Wednesday, March 24, 2010

UK Budget 2010 : Climate Change Aspects

This years budget is not likely to surprise to many people but there are a few interesting proposals and a couple of delayed measures that we are reminded are about to come into force.

The new measures:
  • Up to £60 million "for the development of port sites to support offshore wind manufacturers looking to build new facilities in the UK"

This is superficially similar to a Lib Dem proposal for upgrading actual ports. However the lib dems proposed spending £400 M on upgrading up to seven existing ports and a further £100 M on training and testing facilities.

  • "A summer consultation on mechanisms to provide greater certainty for low carbon investment."

This sounds a lot like the recently announced plans for a carbon tax set out by the Tories.

  • The launch of UK Finance and Growth " to streamline the Government’s SME
    finance support – including to help businesses seeking to commercialise low-carbon technologies" this new organisation will bring together projects currently administered by DECC, The Carbon Trust and Regional Development Agencies.

The Tories suggested a similar idea recently.

  • Establishing a Green Investment Bank from the funds raised by selling two pieces of government infrastructure.
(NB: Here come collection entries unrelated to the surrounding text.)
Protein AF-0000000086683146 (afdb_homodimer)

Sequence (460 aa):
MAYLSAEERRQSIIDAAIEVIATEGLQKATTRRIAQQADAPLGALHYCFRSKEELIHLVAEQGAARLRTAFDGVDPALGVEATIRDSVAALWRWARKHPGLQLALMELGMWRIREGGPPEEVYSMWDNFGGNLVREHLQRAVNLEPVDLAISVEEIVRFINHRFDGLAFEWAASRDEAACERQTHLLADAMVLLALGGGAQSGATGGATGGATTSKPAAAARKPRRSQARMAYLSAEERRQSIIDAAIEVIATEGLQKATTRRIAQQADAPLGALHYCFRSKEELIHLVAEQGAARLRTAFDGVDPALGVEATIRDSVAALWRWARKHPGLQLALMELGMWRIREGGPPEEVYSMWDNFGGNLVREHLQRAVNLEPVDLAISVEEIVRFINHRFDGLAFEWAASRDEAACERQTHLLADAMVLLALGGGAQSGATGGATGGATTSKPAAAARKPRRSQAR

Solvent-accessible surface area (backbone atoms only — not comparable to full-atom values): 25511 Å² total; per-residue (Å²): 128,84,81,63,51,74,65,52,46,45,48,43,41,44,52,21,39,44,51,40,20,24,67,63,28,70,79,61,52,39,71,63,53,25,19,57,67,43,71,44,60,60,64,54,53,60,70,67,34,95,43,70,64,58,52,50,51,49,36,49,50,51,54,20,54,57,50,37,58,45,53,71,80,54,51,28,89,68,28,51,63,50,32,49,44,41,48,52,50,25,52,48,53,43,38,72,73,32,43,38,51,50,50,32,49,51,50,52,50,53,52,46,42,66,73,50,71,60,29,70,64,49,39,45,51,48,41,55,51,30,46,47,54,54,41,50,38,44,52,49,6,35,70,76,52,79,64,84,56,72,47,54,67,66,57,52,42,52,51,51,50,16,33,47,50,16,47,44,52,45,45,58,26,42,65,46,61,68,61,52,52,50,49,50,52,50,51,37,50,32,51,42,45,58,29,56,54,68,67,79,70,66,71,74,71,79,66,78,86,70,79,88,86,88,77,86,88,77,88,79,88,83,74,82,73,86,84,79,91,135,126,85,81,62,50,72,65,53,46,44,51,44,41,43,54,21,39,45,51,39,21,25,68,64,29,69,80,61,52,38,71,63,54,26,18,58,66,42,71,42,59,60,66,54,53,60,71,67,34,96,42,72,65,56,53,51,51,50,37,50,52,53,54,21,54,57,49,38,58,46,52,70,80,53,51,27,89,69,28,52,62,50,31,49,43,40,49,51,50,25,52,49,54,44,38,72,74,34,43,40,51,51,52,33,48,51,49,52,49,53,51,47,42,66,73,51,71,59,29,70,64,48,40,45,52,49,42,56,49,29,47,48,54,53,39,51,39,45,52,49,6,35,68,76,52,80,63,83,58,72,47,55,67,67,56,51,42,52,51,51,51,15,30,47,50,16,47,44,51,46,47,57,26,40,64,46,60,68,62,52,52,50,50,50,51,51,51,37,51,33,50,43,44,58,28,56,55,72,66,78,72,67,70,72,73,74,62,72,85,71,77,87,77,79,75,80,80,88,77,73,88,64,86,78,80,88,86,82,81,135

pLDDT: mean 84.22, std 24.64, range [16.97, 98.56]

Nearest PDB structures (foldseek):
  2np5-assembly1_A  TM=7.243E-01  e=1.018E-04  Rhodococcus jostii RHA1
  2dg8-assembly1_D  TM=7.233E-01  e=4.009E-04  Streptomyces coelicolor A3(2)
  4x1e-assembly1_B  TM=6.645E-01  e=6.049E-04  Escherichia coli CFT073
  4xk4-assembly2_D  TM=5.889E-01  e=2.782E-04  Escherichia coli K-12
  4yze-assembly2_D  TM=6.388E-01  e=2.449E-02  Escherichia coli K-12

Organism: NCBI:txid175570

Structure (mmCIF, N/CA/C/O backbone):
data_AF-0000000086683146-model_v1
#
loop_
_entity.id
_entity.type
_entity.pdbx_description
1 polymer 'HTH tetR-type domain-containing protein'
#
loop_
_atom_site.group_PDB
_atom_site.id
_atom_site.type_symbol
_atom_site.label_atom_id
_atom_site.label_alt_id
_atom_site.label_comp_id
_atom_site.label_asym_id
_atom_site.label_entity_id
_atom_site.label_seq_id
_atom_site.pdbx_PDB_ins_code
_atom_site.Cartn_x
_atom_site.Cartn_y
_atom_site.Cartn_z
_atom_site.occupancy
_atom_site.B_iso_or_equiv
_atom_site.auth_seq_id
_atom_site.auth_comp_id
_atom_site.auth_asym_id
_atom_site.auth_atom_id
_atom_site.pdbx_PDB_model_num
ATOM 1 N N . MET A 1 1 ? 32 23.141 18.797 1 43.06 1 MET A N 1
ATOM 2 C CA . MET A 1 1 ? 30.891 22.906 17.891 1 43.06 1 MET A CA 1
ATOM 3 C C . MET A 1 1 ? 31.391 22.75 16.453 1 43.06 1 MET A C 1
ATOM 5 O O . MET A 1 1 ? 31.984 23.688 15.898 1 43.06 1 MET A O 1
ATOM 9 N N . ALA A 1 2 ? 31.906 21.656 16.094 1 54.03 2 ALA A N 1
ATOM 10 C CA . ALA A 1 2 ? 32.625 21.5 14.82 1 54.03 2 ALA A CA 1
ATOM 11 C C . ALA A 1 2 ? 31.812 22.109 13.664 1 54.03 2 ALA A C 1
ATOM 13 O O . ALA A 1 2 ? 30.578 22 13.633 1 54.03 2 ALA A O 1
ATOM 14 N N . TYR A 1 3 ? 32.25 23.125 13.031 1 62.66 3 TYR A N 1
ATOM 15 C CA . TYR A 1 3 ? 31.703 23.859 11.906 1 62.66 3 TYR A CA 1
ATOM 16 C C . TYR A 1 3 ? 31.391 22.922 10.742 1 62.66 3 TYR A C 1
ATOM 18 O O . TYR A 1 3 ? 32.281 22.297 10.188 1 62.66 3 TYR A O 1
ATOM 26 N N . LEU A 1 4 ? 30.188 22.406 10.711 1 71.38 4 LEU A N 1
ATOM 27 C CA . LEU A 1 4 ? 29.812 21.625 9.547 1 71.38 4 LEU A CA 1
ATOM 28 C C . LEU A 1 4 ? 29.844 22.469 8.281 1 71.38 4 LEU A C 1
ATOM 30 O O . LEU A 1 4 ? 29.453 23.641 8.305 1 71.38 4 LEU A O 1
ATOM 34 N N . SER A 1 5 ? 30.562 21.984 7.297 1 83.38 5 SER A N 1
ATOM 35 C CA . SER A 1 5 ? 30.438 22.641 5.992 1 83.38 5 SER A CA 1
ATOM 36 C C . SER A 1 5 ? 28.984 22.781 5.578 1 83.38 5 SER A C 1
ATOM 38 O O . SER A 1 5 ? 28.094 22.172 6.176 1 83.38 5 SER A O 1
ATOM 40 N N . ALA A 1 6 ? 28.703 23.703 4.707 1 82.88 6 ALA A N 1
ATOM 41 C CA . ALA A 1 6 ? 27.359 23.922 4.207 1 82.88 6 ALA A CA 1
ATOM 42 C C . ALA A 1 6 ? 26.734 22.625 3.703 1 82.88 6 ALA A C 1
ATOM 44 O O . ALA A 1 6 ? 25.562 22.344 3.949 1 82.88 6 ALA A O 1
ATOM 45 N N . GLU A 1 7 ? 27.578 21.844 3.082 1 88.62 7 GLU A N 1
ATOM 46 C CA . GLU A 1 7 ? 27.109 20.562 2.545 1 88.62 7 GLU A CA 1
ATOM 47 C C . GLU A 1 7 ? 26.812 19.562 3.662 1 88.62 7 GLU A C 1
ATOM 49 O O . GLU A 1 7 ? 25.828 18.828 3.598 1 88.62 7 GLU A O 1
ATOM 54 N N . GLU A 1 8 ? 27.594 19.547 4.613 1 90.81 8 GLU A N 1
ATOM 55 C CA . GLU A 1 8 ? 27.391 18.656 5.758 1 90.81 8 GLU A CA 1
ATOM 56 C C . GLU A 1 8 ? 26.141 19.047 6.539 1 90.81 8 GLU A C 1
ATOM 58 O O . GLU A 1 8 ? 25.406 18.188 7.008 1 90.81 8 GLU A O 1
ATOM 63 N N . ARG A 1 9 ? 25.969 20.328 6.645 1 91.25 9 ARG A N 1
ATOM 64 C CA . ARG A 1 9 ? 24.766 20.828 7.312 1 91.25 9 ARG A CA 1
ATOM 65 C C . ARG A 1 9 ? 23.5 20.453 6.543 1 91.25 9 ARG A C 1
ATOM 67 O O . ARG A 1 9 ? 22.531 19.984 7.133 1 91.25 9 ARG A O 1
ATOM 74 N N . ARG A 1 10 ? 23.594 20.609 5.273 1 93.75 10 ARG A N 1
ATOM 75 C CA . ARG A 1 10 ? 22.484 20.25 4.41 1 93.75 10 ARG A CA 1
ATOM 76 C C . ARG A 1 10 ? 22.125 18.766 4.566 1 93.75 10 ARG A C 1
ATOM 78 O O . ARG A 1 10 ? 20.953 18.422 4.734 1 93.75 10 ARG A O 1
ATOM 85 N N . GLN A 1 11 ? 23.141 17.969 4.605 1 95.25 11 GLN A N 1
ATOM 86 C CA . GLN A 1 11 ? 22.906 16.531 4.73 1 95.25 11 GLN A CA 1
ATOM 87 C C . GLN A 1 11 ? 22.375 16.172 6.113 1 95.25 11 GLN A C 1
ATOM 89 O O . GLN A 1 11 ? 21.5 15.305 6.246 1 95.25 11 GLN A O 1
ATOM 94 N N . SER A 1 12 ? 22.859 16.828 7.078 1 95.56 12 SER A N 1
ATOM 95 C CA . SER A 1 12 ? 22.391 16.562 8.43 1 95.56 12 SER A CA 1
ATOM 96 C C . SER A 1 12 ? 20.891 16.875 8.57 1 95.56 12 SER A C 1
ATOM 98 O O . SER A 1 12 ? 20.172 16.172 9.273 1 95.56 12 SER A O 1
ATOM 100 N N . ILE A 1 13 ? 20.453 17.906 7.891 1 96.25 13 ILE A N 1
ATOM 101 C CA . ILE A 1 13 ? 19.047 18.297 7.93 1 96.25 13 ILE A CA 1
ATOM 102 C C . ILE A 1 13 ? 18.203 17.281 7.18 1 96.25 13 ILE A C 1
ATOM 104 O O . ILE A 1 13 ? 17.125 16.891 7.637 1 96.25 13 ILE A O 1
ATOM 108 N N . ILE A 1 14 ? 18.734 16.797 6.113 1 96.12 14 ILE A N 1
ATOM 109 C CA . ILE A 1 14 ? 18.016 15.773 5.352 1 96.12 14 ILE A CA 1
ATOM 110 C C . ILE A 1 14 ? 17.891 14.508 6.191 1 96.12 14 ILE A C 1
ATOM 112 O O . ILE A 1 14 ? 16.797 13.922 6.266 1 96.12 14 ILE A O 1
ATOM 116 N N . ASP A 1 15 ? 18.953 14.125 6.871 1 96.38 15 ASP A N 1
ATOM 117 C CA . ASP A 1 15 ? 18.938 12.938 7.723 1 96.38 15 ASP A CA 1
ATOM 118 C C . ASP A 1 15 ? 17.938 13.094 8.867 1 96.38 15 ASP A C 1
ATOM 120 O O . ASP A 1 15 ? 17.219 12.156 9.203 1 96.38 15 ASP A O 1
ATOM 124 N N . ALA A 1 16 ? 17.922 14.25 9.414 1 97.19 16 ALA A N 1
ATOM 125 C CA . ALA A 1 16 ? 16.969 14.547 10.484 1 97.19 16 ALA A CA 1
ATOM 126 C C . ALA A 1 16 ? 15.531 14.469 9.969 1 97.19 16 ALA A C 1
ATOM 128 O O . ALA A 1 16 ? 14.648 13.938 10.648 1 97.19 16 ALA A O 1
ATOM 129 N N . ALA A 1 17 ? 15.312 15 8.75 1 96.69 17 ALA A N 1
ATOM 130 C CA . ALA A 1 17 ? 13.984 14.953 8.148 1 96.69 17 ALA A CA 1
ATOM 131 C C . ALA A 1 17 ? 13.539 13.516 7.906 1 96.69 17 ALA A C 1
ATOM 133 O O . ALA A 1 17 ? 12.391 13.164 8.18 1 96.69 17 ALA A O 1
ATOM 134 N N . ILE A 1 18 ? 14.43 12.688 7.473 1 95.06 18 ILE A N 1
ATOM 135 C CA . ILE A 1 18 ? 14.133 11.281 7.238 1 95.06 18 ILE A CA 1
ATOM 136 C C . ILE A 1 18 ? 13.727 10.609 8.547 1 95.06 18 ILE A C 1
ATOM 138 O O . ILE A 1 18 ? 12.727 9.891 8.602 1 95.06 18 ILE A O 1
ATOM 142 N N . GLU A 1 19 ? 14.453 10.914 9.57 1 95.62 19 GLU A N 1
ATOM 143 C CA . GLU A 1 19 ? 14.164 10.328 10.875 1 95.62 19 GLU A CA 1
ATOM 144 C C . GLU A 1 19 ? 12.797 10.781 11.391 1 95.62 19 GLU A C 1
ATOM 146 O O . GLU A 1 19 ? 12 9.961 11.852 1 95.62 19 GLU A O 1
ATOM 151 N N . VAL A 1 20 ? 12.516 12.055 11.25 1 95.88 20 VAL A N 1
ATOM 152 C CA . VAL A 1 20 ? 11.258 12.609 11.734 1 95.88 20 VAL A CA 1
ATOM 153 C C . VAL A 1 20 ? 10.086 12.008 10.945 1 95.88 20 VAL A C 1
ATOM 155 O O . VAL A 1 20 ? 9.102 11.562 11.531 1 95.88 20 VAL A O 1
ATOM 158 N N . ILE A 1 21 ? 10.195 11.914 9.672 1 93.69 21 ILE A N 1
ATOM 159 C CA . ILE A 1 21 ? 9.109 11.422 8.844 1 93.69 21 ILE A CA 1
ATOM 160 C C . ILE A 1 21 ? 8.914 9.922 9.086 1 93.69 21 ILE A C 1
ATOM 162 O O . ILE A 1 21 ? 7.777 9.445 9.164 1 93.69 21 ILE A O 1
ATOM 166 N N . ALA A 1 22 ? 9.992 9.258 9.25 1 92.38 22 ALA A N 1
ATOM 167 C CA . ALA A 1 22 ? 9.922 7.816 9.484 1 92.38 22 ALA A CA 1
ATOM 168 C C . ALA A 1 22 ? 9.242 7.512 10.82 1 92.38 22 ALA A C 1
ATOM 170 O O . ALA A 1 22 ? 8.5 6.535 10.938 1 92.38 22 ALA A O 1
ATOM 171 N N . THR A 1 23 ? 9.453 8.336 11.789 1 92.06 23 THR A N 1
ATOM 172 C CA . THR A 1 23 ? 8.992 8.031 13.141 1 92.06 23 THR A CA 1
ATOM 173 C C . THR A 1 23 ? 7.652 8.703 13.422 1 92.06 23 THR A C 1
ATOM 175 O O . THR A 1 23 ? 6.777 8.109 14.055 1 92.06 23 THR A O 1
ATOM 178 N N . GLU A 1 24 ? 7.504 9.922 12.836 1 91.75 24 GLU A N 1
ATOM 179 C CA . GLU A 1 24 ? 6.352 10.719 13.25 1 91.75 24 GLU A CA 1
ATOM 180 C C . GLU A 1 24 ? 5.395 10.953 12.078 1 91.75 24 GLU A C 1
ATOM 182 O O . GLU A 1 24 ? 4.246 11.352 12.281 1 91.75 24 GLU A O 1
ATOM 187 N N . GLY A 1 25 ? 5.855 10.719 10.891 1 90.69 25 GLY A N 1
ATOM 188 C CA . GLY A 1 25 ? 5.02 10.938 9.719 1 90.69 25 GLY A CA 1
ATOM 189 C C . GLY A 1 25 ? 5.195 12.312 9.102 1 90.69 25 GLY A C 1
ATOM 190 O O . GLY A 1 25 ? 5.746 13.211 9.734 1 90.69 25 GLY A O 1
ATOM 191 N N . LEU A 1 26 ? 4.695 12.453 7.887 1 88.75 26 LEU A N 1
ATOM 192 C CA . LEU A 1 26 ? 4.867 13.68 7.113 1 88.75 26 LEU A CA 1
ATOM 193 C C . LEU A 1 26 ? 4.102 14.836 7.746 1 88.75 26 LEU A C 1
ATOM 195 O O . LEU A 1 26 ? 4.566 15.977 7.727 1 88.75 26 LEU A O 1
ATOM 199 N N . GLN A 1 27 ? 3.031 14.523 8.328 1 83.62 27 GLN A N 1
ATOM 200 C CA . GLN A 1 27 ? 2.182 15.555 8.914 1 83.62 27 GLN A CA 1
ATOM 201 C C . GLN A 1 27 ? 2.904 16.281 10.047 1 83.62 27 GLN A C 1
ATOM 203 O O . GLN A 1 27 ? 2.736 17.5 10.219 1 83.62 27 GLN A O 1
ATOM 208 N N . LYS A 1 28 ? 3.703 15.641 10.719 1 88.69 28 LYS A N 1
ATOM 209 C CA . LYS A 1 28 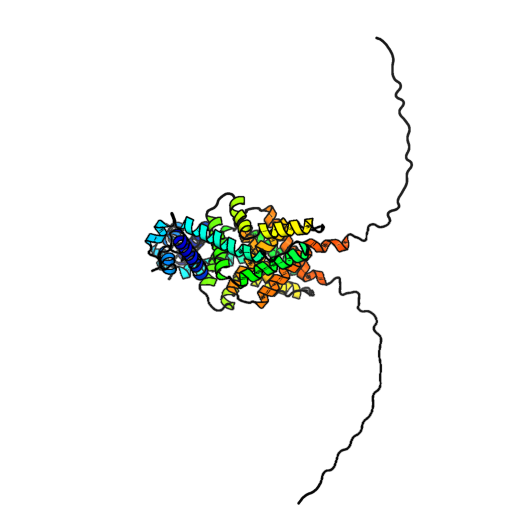? 4.375 16.203 11.891 1 88.69 28 LYS A CA 1
ATOM 210 C C . LYS A 1 28 ? 5.773 16.688 11.531 1 88.69 28 LYS A C 1
ATOM 212 O O . LYS A 1 28 ? 6.465 17.281 12.375 1 88.69 28 LYS A O 1
ATOM 217 N N . ALA A 1 29 ? 6.133 16.469 10.352 1 92.12 29 ALA A N 1
ATOM 218 C CA . ALA A 1 29 ? 7.473 16.875 9.914 1 92.12 29 ALA A CA 1
ATOM 219 C C . ALA A 1 29 ? 7.504 18.344 9.523 1 92.12 29 ALA A C 1
ATOM 221 O O . ALA A 1 29 ? 7.742 18.688 8.359 1 92.12 29 ALA A O 1
ATOM 222 N N . THR A 1 30 ? 7.406 19.203 10.555 1 92.12 30 THR A N 1
ATOM 223 C CA . THR A 1 30 ? 7.504 20.641 10.328 1 92.12 30 THR A CA 1
ATOM 224 C C . THR A 1 30 ? 8.961 21.078 10.258 1 92.12 30 THR A C 1
ATOM 226 O O . THR A 1 30 ? 9.859 20.344 10.695 1 92.12 30 THR A O 1
ATOM 229 N N . THR A 1 31 ? 9.117 22.266 9.727 1 94.25 31 THR A N 1
ATOM 230 C CA . THR A 1 31 ? 10.469 22.812 9.672 1 94.25 31 THR A CA 1
ATOM 231 C C . THR A 1 31 ? 11.055 22.953 11.07 1 94.25 31 THR A C 1
ATOM 233 O O . THR A 1 31 ? 12.227 22.656 11.297 1 94.25 31 THR A O 1
ATOM 236 N N . ARG A 1 32 ? 10.258 23.328 11.992 1 95.56 32 ARG A N 1
ATOM 237 C CA . ARG A 1 32 ? 10.703 23.484 13.375 1 95.56 32 ARG A CA 1
ATOM 238 C C . ARG A 1 32 ? 11.109 22.156 13.977 1 95.56 32 ARG A C 1
ATOM 240 O O . ARG A 1 32 ? 12.164 22.047 14.609 1 95.56 32 ARG A O 1
ATOM 247 N N . ARG A 1 33 ? 10.336 21.141 13.797 1 96.19 33 ARG A N 1
ATOM 248 C CA . ARG A 1 33 ? 10.609 19.828 14.352 1 96.19 33 ARG A CA 1
ATOM 249 C C . ARG A 1 33 ? 11.875 19.219 13.734 1 96.19 33 ARG A C 1
ATOM 251 O O . ARG A 1 33 ? 12.672 18.594 14.438 1 96.19 33 ARG A O 1
ATOM 258 N N . ILE A 1 34 ? 12.016 19.406 12.43 1 97.06 34 ILE A N 1
ATOM 259 C CA . ILE A 1 34 ? 13.18 18.891 11.719 1 97.06 34 ILE A CA 1
ATOM 260 C C . ILE A 1 34 ? 14.445 19.594 12.203 1 97.06 34 ILE A C 1
ATOM 262 O O . ILE A 1 34 ? 15.477 18.969 12.43 1 97.06 34 ILE A O 1
ATOM 266 N N . ALA A 1 35 ? 14.328 20.922 12.391 1 96.62 35 ALA A N 1
ATOM 267 C CA . ALA A 1 35 ? 15.453 21.688 12.922 1 96.62 35 ALA A CA 1
ATOM 268 C C . ALA A 1 35 ? 15.852 21.188 14.305 1 96.62 35 ALA A C 1
ATOM 270 O O . ALA A 1 35 ? 17.047 21.031 14.594 1 96.62 35 ALA A O 1
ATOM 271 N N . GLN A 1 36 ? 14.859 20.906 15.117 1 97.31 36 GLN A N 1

Starting with around £1bn of government and £1bn of private equity.

A small investment bank is certainly a worthwhile project, but £2bn doesn't go a long way in the energy sector. Lib dem proposals for a British Development Bank along with productive use of government owned banks and a restructuring of the whole banking sector better illustrate the size of the challenge we face. The Tories had already proposed a green investment bank, the details for which are expected out before the general election.

Delayed measures:

  • During the first year cars will be subject to VED that is dependent on their carbon emissions. Vehicles emitting less than 130g/Km will pay no VED while those above 165g/Km will pay increasing amounts up to 255g/Km. The top first year VED is £950.

When this policy was being discussed the environmental audit committee stated strongly that in order to effect behaviour of those buying powerful cars brand new the tax should be nearer to£2000. They also supported a scheme where revenues raised from the most polluting cars are paid back to those in the least polluting cars--a so called bonus/mallus scheme as already practiced in France.

  • Fuel duty will be raised by 3p over the course of a year in 3 individual stages.

Not much to say about that, other than the importance of providing really good alternatives to cars if you are going to increase their running costs. In terms of climate policy this failure to provide alternatives to 'auto-culture' is one of the Labour governments major failings.

The UK green building council have a good information page on this idea, including a radio interview on the topic. The UK proposal would have the loans provided by commercial banks wher as in the US a Californian scheme allows the loan to be linked to the property via property tax (equivalent to council tax), which is an interesting alternative.